Work required >> Using the entries that follow, write out the line containing "ATOM 17 C C", the line containing "ATOM 21 N N", and every line between them, exactly and nothing else.

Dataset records
▼▼▼

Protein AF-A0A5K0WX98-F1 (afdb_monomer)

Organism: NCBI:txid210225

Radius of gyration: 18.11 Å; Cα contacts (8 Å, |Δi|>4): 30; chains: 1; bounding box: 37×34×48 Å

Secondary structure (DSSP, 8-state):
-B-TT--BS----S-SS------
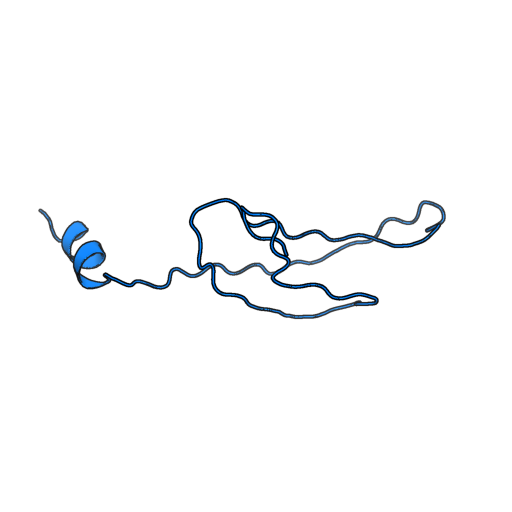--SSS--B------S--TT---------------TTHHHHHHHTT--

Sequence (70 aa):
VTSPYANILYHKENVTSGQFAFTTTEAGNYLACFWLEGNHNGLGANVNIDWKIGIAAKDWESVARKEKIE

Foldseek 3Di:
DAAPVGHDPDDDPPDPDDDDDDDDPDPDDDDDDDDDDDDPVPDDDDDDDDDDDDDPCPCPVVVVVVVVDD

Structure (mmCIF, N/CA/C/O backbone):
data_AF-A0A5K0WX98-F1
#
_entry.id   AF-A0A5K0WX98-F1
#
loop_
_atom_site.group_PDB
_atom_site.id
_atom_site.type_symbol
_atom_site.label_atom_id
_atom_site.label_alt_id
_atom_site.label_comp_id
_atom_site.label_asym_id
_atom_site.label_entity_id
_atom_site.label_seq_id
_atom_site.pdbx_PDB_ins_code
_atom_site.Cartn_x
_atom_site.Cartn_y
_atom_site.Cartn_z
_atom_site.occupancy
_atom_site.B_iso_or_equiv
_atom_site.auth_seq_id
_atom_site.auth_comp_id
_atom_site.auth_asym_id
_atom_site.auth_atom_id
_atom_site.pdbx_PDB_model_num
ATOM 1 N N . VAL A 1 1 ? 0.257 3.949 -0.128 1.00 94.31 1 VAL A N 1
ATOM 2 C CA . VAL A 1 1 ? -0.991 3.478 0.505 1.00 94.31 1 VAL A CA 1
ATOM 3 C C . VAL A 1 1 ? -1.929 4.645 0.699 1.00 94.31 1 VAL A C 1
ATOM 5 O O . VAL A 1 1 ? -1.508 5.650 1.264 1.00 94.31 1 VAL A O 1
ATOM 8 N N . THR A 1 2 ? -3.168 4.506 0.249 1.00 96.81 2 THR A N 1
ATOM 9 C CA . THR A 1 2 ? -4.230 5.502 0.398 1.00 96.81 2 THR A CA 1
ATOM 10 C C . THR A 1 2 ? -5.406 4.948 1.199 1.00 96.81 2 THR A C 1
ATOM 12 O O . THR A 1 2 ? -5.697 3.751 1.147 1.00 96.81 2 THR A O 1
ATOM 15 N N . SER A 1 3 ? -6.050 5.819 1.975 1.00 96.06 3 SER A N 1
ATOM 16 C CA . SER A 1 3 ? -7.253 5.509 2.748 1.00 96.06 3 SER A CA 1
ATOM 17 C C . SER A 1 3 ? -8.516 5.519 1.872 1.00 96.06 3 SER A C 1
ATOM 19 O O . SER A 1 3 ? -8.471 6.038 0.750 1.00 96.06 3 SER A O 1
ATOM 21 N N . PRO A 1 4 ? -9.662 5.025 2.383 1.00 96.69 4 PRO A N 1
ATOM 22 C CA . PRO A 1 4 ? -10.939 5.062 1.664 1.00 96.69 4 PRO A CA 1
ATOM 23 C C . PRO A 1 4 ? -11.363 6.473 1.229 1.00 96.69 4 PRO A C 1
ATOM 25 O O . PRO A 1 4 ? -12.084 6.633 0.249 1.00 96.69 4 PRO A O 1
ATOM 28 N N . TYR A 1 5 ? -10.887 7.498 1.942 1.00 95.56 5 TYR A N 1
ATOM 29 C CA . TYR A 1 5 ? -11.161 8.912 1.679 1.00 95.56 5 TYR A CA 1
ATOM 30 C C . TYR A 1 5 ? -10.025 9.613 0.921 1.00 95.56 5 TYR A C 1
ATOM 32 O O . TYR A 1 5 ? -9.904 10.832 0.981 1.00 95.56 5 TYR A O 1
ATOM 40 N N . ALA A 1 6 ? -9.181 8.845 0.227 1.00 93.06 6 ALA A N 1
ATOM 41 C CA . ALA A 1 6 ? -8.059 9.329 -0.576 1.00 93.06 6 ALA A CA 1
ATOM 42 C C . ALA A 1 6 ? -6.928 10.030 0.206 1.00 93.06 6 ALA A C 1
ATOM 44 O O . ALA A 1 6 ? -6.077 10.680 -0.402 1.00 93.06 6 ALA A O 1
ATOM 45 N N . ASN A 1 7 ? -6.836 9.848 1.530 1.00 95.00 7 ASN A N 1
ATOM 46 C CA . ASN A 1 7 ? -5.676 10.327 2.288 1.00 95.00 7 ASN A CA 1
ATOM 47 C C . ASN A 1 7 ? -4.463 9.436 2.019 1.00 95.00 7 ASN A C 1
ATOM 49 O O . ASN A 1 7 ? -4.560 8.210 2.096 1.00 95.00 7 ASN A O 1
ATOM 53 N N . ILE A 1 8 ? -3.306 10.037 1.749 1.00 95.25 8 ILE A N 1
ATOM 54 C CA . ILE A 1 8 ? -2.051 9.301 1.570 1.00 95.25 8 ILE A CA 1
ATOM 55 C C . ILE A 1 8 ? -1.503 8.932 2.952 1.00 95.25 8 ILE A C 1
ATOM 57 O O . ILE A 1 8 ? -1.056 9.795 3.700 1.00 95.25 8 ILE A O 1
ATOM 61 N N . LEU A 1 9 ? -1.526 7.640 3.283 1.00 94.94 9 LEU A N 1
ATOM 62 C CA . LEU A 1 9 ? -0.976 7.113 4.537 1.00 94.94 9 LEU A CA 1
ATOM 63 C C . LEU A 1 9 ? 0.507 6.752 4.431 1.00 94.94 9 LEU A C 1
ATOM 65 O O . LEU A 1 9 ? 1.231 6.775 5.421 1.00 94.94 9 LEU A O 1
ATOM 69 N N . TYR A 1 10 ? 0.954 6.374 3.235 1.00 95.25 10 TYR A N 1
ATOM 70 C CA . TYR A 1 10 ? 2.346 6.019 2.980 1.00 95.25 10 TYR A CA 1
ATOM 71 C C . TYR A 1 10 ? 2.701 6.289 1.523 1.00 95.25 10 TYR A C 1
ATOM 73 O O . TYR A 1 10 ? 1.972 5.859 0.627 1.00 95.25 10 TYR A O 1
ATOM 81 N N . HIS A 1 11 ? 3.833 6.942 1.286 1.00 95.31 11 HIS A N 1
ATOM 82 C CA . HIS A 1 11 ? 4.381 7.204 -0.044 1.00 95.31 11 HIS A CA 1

▲▲▲
▼▼▼

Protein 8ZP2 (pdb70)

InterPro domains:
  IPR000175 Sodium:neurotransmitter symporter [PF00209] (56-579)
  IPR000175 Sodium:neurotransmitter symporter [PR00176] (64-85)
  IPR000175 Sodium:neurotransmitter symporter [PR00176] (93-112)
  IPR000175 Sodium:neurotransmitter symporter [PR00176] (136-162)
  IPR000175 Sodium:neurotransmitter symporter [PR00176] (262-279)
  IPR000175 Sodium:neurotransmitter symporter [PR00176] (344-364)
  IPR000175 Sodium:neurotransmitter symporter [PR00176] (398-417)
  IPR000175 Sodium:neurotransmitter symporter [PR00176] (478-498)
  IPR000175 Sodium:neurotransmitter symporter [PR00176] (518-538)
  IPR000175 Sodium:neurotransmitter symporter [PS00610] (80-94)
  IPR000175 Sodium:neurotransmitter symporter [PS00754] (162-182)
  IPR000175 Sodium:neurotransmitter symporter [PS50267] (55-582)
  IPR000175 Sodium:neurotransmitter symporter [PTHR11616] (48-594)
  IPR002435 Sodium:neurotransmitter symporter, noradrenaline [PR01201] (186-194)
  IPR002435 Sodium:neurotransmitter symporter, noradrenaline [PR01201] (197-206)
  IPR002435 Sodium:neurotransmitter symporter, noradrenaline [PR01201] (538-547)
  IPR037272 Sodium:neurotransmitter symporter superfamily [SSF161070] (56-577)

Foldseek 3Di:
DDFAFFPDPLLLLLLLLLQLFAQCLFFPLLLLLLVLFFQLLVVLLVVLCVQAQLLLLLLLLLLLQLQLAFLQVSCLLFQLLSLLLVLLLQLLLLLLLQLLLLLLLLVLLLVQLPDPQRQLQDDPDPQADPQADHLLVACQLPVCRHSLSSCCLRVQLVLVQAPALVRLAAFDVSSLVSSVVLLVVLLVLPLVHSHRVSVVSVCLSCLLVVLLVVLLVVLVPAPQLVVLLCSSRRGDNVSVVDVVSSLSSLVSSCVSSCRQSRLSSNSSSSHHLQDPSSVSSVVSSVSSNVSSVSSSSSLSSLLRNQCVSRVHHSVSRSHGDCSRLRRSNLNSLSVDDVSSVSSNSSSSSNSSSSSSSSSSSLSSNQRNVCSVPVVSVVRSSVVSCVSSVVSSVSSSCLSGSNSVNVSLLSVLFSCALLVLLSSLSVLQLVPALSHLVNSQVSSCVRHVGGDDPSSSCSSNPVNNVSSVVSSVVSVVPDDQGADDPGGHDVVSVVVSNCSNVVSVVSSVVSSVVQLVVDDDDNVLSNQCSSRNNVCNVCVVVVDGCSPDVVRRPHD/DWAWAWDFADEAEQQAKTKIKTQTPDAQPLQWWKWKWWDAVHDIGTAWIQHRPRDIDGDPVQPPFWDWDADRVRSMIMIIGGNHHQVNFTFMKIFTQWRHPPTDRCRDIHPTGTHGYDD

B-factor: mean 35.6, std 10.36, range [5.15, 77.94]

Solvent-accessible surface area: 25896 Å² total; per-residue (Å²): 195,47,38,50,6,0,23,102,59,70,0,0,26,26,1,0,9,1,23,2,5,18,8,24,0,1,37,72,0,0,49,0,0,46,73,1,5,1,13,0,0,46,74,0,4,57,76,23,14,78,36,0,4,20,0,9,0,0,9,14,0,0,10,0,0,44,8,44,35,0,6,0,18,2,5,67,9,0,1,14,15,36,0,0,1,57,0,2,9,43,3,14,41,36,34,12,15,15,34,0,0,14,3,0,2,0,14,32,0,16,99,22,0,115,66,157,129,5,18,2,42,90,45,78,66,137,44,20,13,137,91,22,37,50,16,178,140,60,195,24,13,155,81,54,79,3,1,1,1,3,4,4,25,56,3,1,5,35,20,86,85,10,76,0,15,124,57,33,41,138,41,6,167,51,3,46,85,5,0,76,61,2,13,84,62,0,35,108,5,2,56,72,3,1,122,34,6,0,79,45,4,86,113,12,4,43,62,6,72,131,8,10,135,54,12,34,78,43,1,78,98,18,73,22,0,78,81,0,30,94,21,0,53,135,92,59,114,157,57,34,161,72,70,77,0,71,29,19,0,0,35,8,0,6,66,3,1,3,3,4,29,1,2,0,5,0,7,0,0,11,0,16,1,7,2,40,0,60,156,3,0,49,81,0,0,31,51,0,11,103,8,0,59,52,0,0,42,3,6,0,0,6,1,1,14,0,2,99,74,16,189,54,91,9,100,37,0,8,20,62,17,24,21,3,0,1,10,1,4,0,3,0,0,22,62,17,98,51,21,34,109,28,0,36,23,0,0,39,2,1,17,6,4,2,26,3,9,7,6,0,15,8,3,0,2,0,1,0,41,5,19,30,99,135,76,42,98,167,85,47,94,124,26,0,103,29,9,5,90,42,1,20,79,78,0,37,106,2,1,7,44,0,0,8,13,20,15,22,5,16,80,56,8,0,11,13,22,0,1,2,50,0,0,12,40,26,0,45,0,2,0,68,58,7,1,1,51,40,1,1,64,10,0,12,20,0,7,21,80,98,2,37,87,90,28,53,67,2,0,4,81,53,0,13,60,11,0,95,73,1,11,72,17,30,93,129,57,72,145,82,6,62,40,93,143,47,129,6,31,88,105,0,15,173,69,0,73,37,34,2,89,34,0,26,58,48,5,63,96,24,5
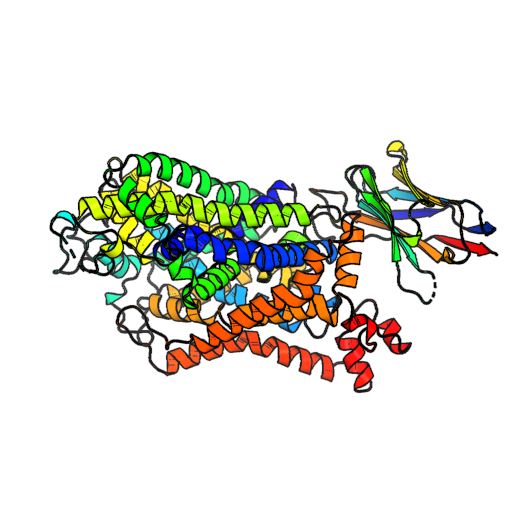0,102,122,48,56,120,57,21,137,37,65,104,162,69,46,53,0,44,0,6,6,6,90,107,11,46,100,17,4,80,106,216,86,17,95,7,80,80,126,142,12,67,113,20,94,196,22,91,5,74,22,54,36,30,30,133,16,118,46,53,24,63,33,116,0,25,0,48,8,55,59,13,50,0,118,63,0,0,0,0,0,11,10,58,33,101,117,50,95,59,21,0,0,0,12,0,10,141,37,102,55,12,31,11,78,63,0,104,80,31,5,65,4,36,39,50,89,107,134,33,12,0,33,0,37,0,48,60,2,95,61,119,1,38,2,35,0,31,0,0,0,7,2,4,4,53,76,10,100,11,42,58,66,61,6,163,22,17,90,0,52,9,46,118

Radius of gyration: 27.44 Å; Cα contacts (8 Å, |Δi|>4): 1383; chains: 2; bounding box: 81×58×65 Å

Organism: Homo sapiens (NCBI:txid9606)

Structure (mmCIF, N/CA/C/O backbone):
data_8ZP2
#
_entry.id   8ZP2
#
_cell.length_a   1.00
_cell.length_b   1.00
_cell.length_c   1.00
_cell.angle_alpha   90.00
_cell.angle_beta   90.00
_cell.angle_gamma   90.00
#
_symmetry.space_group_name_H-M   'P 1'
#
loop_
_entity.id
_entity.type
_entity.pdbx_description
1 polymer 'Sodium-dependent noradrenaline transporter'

▲▲▲

Task answer >>
ATOM 17 C C . SER A 1 3 ? -8.516 5.519 1.872 1.00 96.06 3 SER A C 1
ATOM 19 O O . SER A 1 3 ? -8.471 6.038 0.750 1.00 96.06 3 SER A O 1
ATOM 21 N N . PRO A 1 4 ? -9.662 5.025 2.383 1.00 96.69 4 PRO A N 1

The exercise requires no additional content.